On 5/19/22 11:19, Kirill A. Shutemov wrote:
>>>> The SDM has a breakdown:
>>>>
>>>> 	27.2.5 Information for VM Exits Due to Instruction Execution
>>>>
>>>> I didn't realize it came from VMREAD.  I guess I assumed it came from
>>>> some TDX module magic.  Silly me.
>>>>
>>>> The SDM makes it sound like we should be more judicious about using
>>>> 've->instr_len' though.  "All VM exits other than those listed in the
>>>> above items leave this field undefined."  Looking over
>>>> virt_exception_kernel(), we've got five cases from CPU instructions that
>>>> cause unconditional VMEXITs:
>> Ideally, what the SDM says wouldn't matter at all.  The TDX module spec really
>> should be the authorative source in this case, but it just punts to the SDM:
>>
>>   The 32-bit value that would have been saved into the VMCS as VM-exit instruction
>>   length if a legacy VM exit had occurred instead of the virtualization exception.
>>
>> Even if the TDX spec wants to punt to the SDM, it would save a lot of headache and
>> SDM reading if it also said something to the effect of:
>>
>>   The INSTRUCTION_LENGTH and INSTRUCTION_INFORMATION fields are valid for all
>>   #VEs injected by the Intel TDX Module.  The fields are undefined for #VEs
>>   injected by the CPU due to EPT Violations.
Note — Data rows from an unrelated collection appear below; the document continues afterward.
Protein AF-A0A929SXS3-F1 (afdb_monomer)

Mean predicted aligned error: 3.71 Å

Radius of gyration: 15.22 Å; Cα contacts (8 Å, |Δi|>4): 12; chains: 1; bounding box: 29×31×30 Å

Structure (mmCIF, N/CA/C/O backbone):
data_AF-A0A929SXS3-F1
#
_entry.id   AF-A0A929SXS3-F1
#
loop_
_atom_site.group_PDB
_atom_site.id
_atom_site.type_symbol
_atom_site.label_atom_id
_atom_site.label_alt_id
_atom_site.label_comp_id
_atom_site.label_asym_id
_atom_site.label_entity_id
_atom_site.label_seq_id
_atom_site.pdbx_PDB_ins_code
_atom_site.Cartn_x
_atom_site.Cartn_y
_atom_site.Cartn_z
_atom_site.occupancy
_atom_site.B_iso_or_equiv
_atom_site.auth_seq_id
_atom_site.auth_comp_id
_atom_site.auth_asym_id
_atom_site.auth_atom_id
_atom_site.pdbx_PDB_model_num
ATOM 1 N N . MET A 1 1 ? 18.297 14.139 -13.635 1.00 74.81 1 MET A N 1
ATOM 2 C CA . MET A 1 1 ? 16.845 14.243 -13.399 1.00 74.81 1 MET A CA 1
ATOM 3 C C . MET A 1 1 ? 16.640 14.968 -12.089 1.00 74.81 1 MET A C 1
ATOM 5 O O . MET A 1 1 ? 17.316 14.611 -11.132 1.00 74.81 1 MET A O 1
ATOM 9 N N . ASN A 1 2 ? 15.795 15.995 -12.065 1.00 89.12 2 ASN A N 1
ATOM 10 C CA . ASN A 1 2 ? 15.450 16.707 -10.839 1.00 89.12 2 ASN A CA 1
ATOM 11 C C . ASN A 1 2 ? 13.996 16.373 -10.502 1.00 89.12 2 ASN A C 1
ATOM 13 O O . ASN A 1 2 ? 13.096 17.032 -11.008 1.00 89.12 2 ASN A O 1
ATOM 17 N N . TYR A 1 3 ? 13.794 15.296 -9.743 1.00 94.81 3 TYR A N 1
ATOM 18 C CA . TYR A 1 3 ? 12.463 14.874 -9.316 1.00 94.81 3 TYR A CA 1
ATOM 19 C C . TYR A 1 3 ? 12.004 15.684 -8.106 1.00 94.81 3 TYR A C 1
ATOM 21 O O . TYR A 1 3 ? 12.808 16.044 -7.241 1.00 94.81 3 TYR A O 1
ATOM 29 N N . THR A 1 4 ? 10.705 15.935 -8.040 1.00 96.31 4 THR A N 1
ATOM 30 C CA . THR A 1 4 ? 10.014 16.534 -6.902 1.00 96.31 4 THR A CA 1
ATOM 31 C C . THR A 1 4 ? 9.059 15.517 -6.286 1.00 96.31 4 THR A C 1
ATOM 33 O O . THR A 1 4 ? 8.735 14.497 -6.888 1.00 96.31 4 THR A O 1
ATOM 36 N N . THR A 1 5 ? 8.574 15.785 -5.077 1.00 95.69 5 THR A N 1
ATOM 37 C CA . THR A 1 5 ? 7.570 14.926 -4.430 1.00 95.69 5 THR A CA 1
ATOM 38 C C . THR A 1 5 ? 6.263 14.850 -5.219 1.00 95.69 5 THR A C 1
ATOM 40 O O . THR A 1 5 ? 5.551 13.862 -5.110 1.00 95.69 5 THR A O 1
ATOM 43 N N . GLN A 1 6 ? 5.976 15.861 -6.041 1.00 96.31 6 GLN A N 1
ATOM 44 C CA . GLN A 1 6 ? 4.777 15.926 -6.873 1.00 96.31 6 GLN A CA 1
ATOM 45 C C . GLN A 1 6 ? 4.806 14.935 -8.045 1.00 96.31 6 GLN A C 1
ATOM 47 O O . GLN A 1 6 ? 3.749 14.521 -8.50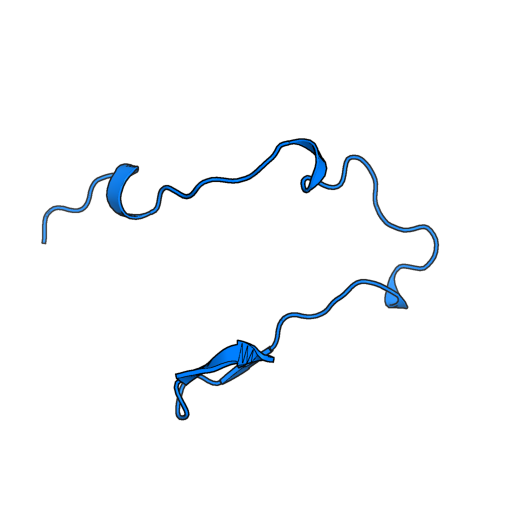1 1.00 96.31 6 GLN A O 1
ATOM 52 N N . ASP A 1 7 ? 5.987 14.488 -8.493 1.00 97.06 7 ASP A N 1
ATOM 53 C CA . ASP A 1 7 ? 6.103 13.499 -9.581 1.00 97.06 7 ASP A CA 1
ATOM 54 C C . ASP A 1 7 ? 5.598 12.099 -9.176 1.00 97.06 7 ASP A C 1
ATOM 56 O O . ASP A 1 7 ? 5.452 11.218 -10.021 1.00 97.06 7 ASP A O 1
ATOM 60 N N . PHE A 1 8 ? 5.347 11.892 -7.880 1.00 96.25 8 PHE A N 1
ATOM 61 C CA . PHE A 1 8 ? 4.885 10.634 -7.292 1.00 96.25 8 PHE A CA 1
ATOM 62 C C . PHE A 1 8 ? 3.547 10.783 -6.555 1.00 96.25 8 PHE A C 1
ATOM 64 O O . PHE A 1 8 ? 3.146 9.867 -5.836 1.00 96.25 8 PHE A O 1
ATOM 71 N N . ASP A 1 9 ? 2.882 11.932 -6.698 1.00 97.25 9 ASP A N 1
ATOM 72 C CA . ASP A 1 9 ? 1.581 12.187 -6.085 1.00 97.25 9 ASP A CA 1
ATOM 73 C C . ASP A 1 9 ? 0.455 11.513 -6.888 1.00 97.25 9 ASP A C 1
ATOM 75 O O . ASP A 1 9 ? 0.542 11.382 -8.1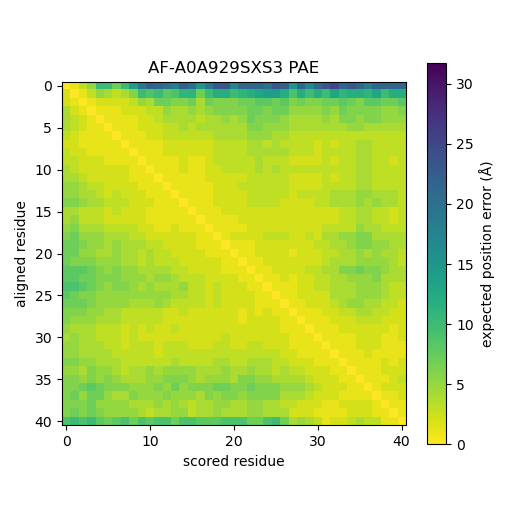13 1.00 97.25 9 ASP A O 1
ATOM 79 N N . PHE A 1 10 ? -0.600 11.064 -6.210 1.00 97.38 10 PHE A N 1
ATOM 80 C CA . PHE A 1 10 ? -1.763 10.447 -6.852 1.00 97.38 10 PHE A CA 1
ATOM 81 C C . PHE A 1 10 ? -3.041 10.691 -6.049 1.00 97.38 10 PHE A C 1
ATOM 83 O O . PHE A 1 10 ? -3.009 10.845 -4.831 1.00 97.38 10 PHE A O 1
ATOM 90 N N . ASP A 1 11 ? -4.179 10.697 -6.742 1.00 97.75 11 ASP A N 1
ATOM 91 C CA . ASP A 1 11 ? -5.484 10.856 -6.103 1.00 97.75 11 ASP A CA 1
ATOM 92 C C . ASP A 1 11 ? -5.860 9.585 -5.325 1.00 97.75 11 ASP A C 1
ATOM 94 O O . ASP A 1 11 ? -6.015 8.504 -5.905 1.00 97.75 11 ASP A O 1
ATOM 98 N N . LEU A 1 12 ? -5.980 9.713 -4.004 1.00 97.31 12 LEU A N 1
ATOM 99 C CA . LEU A 1 12 ? -6.359 8.639 -3.093 1.00 97.31 12 LEU A CA 1
ATOM 100 C C . LEU A 1 12 ? -7.545 9.091 -2.234 1.00 97.31 12 LEU A C 1
ATOM 102 O O . LEU A 1 12 ? -7.341 9.810 -1.254 1.00 97.31 12 LEU A O 1
ATOM 106 N N . PRO A 1 13 ? -8.769 8.639 -2.552 1.00 97.88 13 PRO A N 1
ATOM 107 C CA . PRO A 1 13 ? -9.925 8.875 -1.699 1.00 97.88 13 PRO A CA 1
ATOM 108 C C . PRO A 1 13 ? -9.704 8.320 -0.284 1.00 97.88 13 PRO A C 1
ATOM 110 O O . PRO A 1 13 ? -9.233 7.188 -0.116 1.00 97.88 13 PRO A O 1
ATOM 113 N N . GLU A 1 14 ? -10.048 9.103 0.741 1.00 97.19 14 GLU A N 1
ATOM 114 C CA . GLU A 1 14 ? -9.799 8.753 2.148 1.00 97.19 14 GLU A CA 1
ATOM 115 C C . GLU A 1 14 ? -10.503 7.453 2.564 1.00 97.19 14 GLU A C 1
ATOM 117 O O . GLU A 1 14 ? -9.974 6.688 3.374 1.00 97.19 14 GLU A O 1
ATOM 122 N N . GLU A 1 15 ? -11.662 7.148 1.975 1.00 97.06 15 GLU A N 1
ATOM 123 C CA . GLU A 1 15 ? -12.417 5.922 2.235 1.00 97.06 15 GLU A CA 1
ATOM 124 C C . GLU A 1 15 ? -11.684 4.642 1.808 1.00 97.06 15 GLU A C 1
ATOM 126 O O . GLU A 1 15 ? -12.003 3.556 2.301 1.00 97.06 15 GLU A O 1
ATOM 131 N N . LEU A 1 16 ? -10.694 4.749 0.912 1.00 96.44 16 LEU A N 1
ATOM 132 C CA . LEU A 1 16 ? -9.867 3.619 0.484 1.00 96.44 16 LEU A CA 1
ATOM 133 C C . LEU A 1 16 ? -8.710 3.340 1.454 1.00 96.44 16 LEU A C 1
ATOM 135 O O . LEU A 1 16 ? -8.073 2.286 1.363 1.00 96.44 16 LEU A O 1
ATOM 139 N N . ILE A 1 17 ? -8.448 4.241 2.405 1.00 97.12 17 ILE A N 1
ATOM 140 C CA . ILE A 1 17 ? -7.430 4.056 3.437 1.00 97.12 17 ILE A CA 1
ATOM 141 C C . ILE A 1 17 ? -8.016 3.186 4.549 1.00 97.12 17 ILE A C 1
ATOM 143 O O . ILE A 1 17 ? -8.894 3.596 5.313 1.00 97.12 17 ILE A O 1
ATOM 147 N N . ALA A 1 18 ? -7.504 1.962 4.665 1.00 96.44 18 ALA A N 1
ATOM 1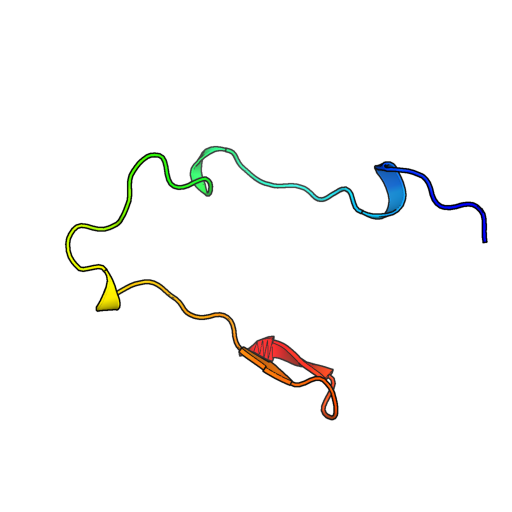48 C CA . ALA A 1 18 ? -7.903 1.051 5.726 1.00 96.44 18 ALA A CA 1
ATOM 149 C C . ALA A 1 18 ? -7.578 1.647 7.107 1.00 96.44 18 ALA A C 1
ATOM 151 O O . ALA A 1 18 ? -6.419 1.864 7.450 1.00 96.44 18 ALA A O 1
ATOM 152 N N . GLN A 1 19 ? -8.612 1.865 7.920 1.00 96.25 19 GLN A N 1
ATOM 153 C CA . GLN A 1 19 ? -8.478 2.454 9.260 1.00 96.25 19 GLN A CA 1
ATOM 154 C C . GLN A 1 19 ? -7.997 1.437 10.305 1.00 96.25 19 GLN A C 1
ATOM 156 O O . GLN A 1 19 ? -7.359 1.780 11.296 1.00 96.25 19 GLN A O 1
ATOM 161 N N . THR A 1 20 ? -8.322 0.163 10.088 1.00 96.12 20 THR A N 1
ATOM 162 C CA . THR A 1 20 ? -7.912 -0.973 10.922 1.00 96.12 20 THR A CA 1
ATOM 163 C C . THR A 1 20 ? -7.676 -2.191 10.026 1.00 96.12 20 THR A C 1
ATOM 165 O O . THR A 1 20 ? -8.223 -2.252 8.921 1.00 96.12 20 THR A O 1
ATOM 168 N N . PRO A 1 21 ? -6.852 -3.165 10.451 1.00 95.94 21 PRO A N 1
ATOM 169 C CA . PRO A 1 21 ? -6.629 -4.377 9.670 1.00 95.94 21 PRO A CA 1
ATOM 170 C C . PRO A 1 21 ? -7.905 -5.223 9.547 1.00 95.94 21 PRO A C 1
ATOM 172 O O . PRO A 1 21 ? -8.749 -5.238 10.444 1.00 95.94 21 PRO A O 1
ATOM 175 N N . LEU A 1 22 ? -8.008 -5.999 8.464 1.00 95.88 22 LEU A N 1
ATOM 176 C CA . LEU A 1 22 ? -9.084 -6.979 8.301 1.00 95.88 22 LEU A CA 1
ATOM 177 C C . LEU A 1 22 ? -9.036 -8.050 9.398 1.00 95.88 22 LEU A C 1
ATOM 179 O O . LEU A 1 22 ? -7.964 -8.513 9.795 1.00 95.88 22 LEU A O 1
ATOM 183 N N . LYS A 1 23 ? -10.223 -8.488 9.840 1.00 95.75 23 LYS A N 1
ATOM 184 C CA . LYS A 1 23 ? -10.382 -9.533 10.863 1.00 95.75 23 LYS A CA 1
ATOM 185 C C . LYS A 1 23 ? -9.756 -10.863 10.435 1.00 95.75 23 LYS A C 1
ATOM 187 O O . LYS A 1 23 ? -9.054 -11.486 11.224 1.00 95.75 23 LYS A O 1
ATOM 192 N N . ASP A 1 24 ? -9.999 -11.279 9.193 1.00 96.88 24 ASP A N 1
ATOM 193 C CA . ASP A 1 24 ? -9.260 -12.364 8.550 1.00 96.88 24 ASP A CA 1
ATOM 194 C C . ASP A 1 24 ? -8.189 -11.761 7.643 1.00 96.88 24 ASP A C 1
ATOM 196 O O . ASP A 1 24 ? -8.473 -11.243 6.564 1.00 96.88 24 ASP A O 1
ATOM 200 N N . ARG A 1 25 ? -6.934 -11.834 8.082 1.00 93.31 25 ARG A N 1
ATOM 201 C CA . ARG A 1 25 ? -5.811 -11.221 7.368 1.00 93.31 25 ARG A CA 1
ATOM 202 C C . ARG A 1 25 ? -5.575 -11.843 5.994 1.00 93.31 25 ARG A C 1
ATOM 204 O O . ARG A 1 25 ? -5.135 -11.131 5.092 1.00 93.31 25 ARG A O 1
ATOM 211 N N . THR A 1 26 ? -5.881 -13.131 5.827 1.00 96.38 26 THR A N 1
ATOM 212 C CA . THR A 1 26 ? -5.662 -13.855 4.563 1.00 96.38 26 THR A CA 1
ATOM 213 C C . THR A 1 26 ? -6.646 -13.444 3.471 1.00 96.38 26 THR A C 1
ATOM 215 O O . THR A 1 26 ? -6.361 -13.6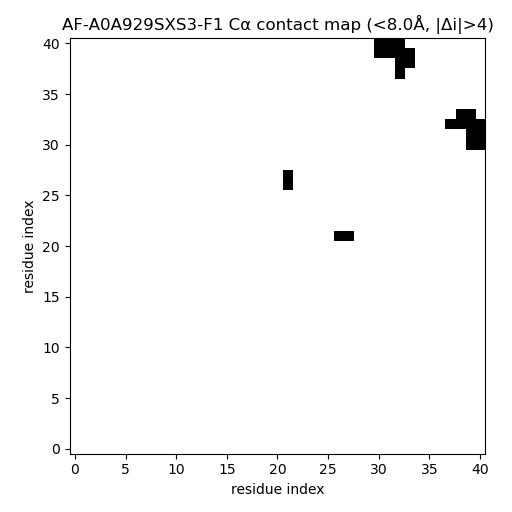30 2.294 1.00 96.38 26 THR A O 1
ATOM 218 N N . SER A 1 27 ? -7.755 -12.805 3.855 1.00 96.69 27 SER A N 1
ATOM 219 C CA . SER A 1 27 ? -8.758 -12.269 2.929 1.00 96.69 27 SER A CA 1
ATOM 220 C C . SER A 1 27 ? -8.374 -10.927 2.284 1.00 96.69 27 SER A C 1
ATOM 222 O O . SER A 1 27 ? -9.114 -10.413 1.446 1.00 96.69 27 SER A O 1
ATOM 224 N N . SER A 1 28 ? -7.228 -10.343 2.654 1.00 97.00 28 SER A N 1
ATOM 225 C CA . SER A 1 28 ? -6.724 -9.106 2.040 1.00 97.00 28 SER A CA 1
ATOM 226 C C . SER A 1 28 ? -6.450 -9.299 0.545 1.00 97.00 28 SER A C 1
ATOM 228 O O . SER A 1 28 ? -5.950 -10.342 0.126 1.00 97.00 28 SER A O 1
ATOM 230 N N . ARG A 1 29 ? -6.735 -8.275 -0.270 1.00 95.62 29 ARG A N 1
ATOM 231 C CA . ARG A 1 29 ? -6.403 -8.293 -1.704 1.00 95.62 29 ARG A CA 1
ATOM 232 C C . ARG A 1 29 ? -4.887 -8.212 -1.902 1.00 95.62 29 ARG A C 1
ATOM 234 O O . ARG A 1 29 ? -4.210 -7.475 -1.189 1.00 95.62 29 ARG A O 1
ATOM 241 N N . LEU A 1 30 ? -4.384 -8.922 -2.909 1.00 96.19 30 LEU A N 1
ATOM 242 C CA . LEU A 1 30 ? -3.000 -8.849 -3.370 1.00 96.19 30 LEU A CA 1
ATOM 243 C C . LEU A 1 30 ? -2.994 -8.297 -4.796 1.00 96.19 30 LEU A C 1
ATOM 245 O O . LEU A 1 30 ? -3.568 -8.922 -5.681 1.00 96.19 30 LEU A O 1
ATOM 249 N N . LEU A 1 31 ? -2.368 -7.137 -5.003 1.00 96.06 31 LEU A N 1
ATOM 250 C CA . LEU A 1 31 ? -2.116 -6.602 -6.339 1.00 96.06 31 LEU A CA 1
ATOM 251 C C . LEU A 1 31 ? -0.888 -7.303 -6.923 1.00 96.06 31 LEU A C 1
ATOM 253 O O . LEU A 1 31 ? 0.184 -7.269 -6.312 1.00 96.06 31 LEU A O 1
ATOM 257 N N . VAL A 1 32 ? -1.032 -7.920 -8.091 1.00 97.00 32 VAL A N 1
ATOM 258 C CA . VAL A 1 32 ? 0.067 -8.584 -8.791 1.00 97.00 32 VAL A CA 1
ATOM 259 C C . VAL A 1 32 ? 0.512 -7.701 -9.947 1.00 97.00 32 VAL A C 1
ATOM 261 O O . VAL A 1 32 ? -0.270 -7.388 -10.839 1.00 97.00 32 VAL A O 1
ATOM 264 N N . VAL A 1 33 ? 1.786 -7.310 -9.942 1.00 97.12 33 VAL A N 1
ATOM 265 C CA . VAL A 1 33 ? 2.406 -6.549 -11.032 1.00 97.12 33 VAL A CA 1
ATOM 266 C C . VAL A 1 33 ? 3.494 -7.406 -11.660 1.00 97.12 33 VAL A C 1
ATOM 268 O O . VAL A 1 33 ? 4.430 -7.834 -10.982 1.00 97.12 33 VAL A O 1
ATOM 271 N N . ASN A 1 34 ? 3.369 -7.672 -12.955 1.00 97.81 34 ASN A N 1
ATOM 272 C CA . ASN A 1 34 ? 4.384 -8.367 -13.729 1.00 97.81 34 ASN A CA 1
A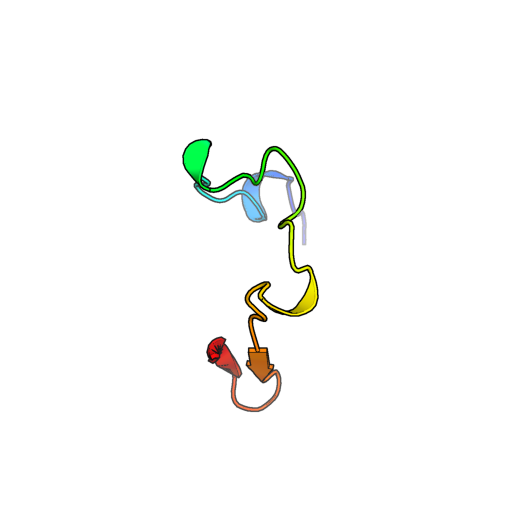TOM 273 C C . ASN A 1 34 ? 5.314 -7.341 -14.384 1.00 97.81 34 ASN A C 1
ATOM 275 O O . ASN A 1 34 ? 4.903 -6.624 -15.289 1.00 97.81 34 ASN A O 1
ATOM 279 N N . GLU A 1 35 ? 6.570 -7.289 -13.940 1.00 96.19 35 GLU A N 1
ATOM 280 C CA . GLU A 1 35 ? 7.572 -6.339 -14.442 1.00 96.19 35 GLU A CA 1
ATOM 281 C C . GLU A 1 35 ? 7.902 -6.544 -15.926 1.00 96.19 35 GLU A C 1
ATOM 283 O O . GLU A 1 35 ? 8.036 -5.574 -16.659 1.00 96.19 35 GLU A O 1
ATOM 288 N N . LYS A 1 36 ? 8.016 -7.799 -16.379 1.00 97.31 36 LYS A N 1
ATOM 289 C CA . LYS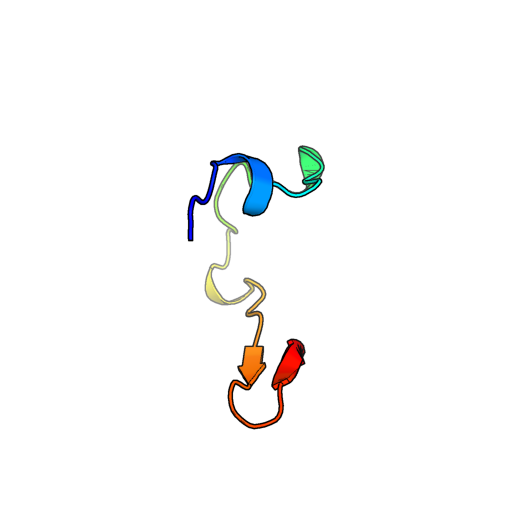 A 1 36 ? 8.448 -8.115 -17.751 1.00 97.31 36 LYS A CA 1
ATOM 290 C C . LYS A 1 36 ? 7.336 -7.898 -18.763 1.00 97.31 36 LYS A C 1
ATOM 292 O O . LYS A 1 36 ? 7.564 -7.343 -19.830 1.00 97.31 36 LYS A O 1
ATOM 297 N N . GLU A 1 37 ? 6.138 -8.344 -18.404 1.00 97.06 37 GLU A N 1
ATOM 298 C CA . GLU A 1 37 ? 4.954 -8.229 -19.256 1.00 97.06 37 GLU A CA 1
ATOM 299 C C . GLU A 1 37 ? 4.249 -6.878 -19.079 1.00 97.06 37 GLU A C 1
ATOM 301 O O . GLU A 1 37 ? 3.279 -6.598 -19.778 1.00 97.06 37 GLU A O 1
ATOM 306 N N . HIS A 1 38 ? 4.708 -6.057 -18.124 1.00 94.44 38 HIS A N 1
ATOM 307 C CA . HIS A 1 38 ? 4.085 -4.795 -17.727 1.00 94.44 38 HIS A CA 1
ATOM 308 C C . HIS A 1 38 ? 2.568 -4.923 -17.499 1.00 94.44 38 HIS A C 1
ATOM 310 O O . HIS A 1 38 ? 1.792 -4.035 -17.854 1.00 94.44 38 HIS A O 1
ATOM 316 N N . SER A 1 39 ? 2.136 -6.043 -16.910 1.00 97.44 39 SER A N 1
AT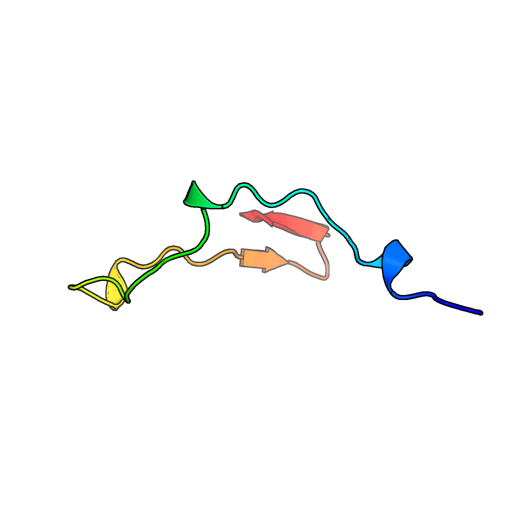OM 317 C CA . SER A 1 39 ? 0.727 -6.339 -16.647 1.00 97.44 39 SER A CA 1
ATOM 318 C C . SER A 1 39 ? 0.389 -6.218 -15.164 1.00 97.44 39 SER A C 1
ATOM 320 O O . SER A 1 39 ? 1.245 -6.378 -14.294 1.00 97.44 39 SER A O 1
ATOM 322 N N . VAL A 1 40 ? -0.877 -5.913 -14.880 1.00 96.19 40 VAL A N 1
ATOM 323 C CA . VAL A 1 40 ? -1.411 -5.765 -13.522 1.00 96.19 40 VAL A CA 1
ATOM 324 C C . VAL A 1 40 ? -2.647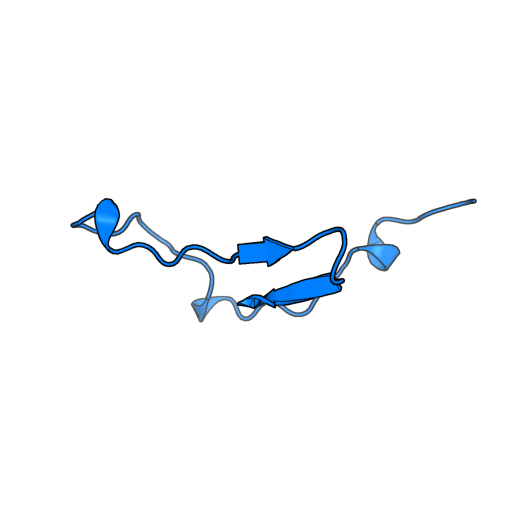 -6.653 -13.388 1.00 96.19 40 VAL A C 1
ATOM 326 O O . VAL A 1 40 ? -3.477 -6.689 -14.299 1.00 96.19 40 VAL A O 1
ATOM 329 N N . THR A 1 41 ? -2.761 -7.407 -12.295 1.00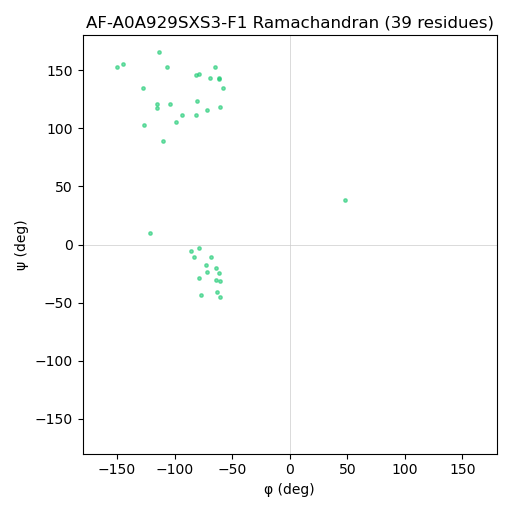 90.50 41 THR A N 1
ATOM 330 C CA . THR A 1 41 ? -3.887 -8.317 -12.005 1.00 90.50 41 THR A CA 1
ATOM 331 C C . THR A 1 41 ? -4.260 -8.274 -10.529 1.00 90.50 41 THR A C 1
ATOM 333 O O . THR A 1 41 ? -3.347 -8.122 -9.684 1.00 90.50 41 THR A O 1
#

Foldseek 3Di:
DDDDPVVVDDDDDPVPDDPDADPPNVPDDDWDADPVVRDID

Sequence (41 aa):
MNYTTQDFDFDLPEELIAQTPLKDRTSSRLLVVNEKEHSVT

Solvent-accessible surface area (backbone atoms only — not comparable to full-atom values): 3070 Å² total; per-residue (Å²): 136,90,84,57,78,71,82,74,63,76,94,71,66,70,89,76,55,77,91,64,83,64,92,58,67,86,75,57,87,76,83,44,73,40,80,90,78,70,42,77,87

pLDDT: mean 95.64, std 3.71, range [74.81, 97.88]

Secondary structure (DSSP, 8-state):
----GGGG-----GGGS-SS--SSGGGS----EETTTTEE-

> I initiated update to the spec, but it will take time.

Understood, and thanks for doing that.

For now, let's just declare what we *expect* the spec will say and show
it to the folks doing the spec itself.  They will then have a chance to
balk at our interpretation if we got something wrong.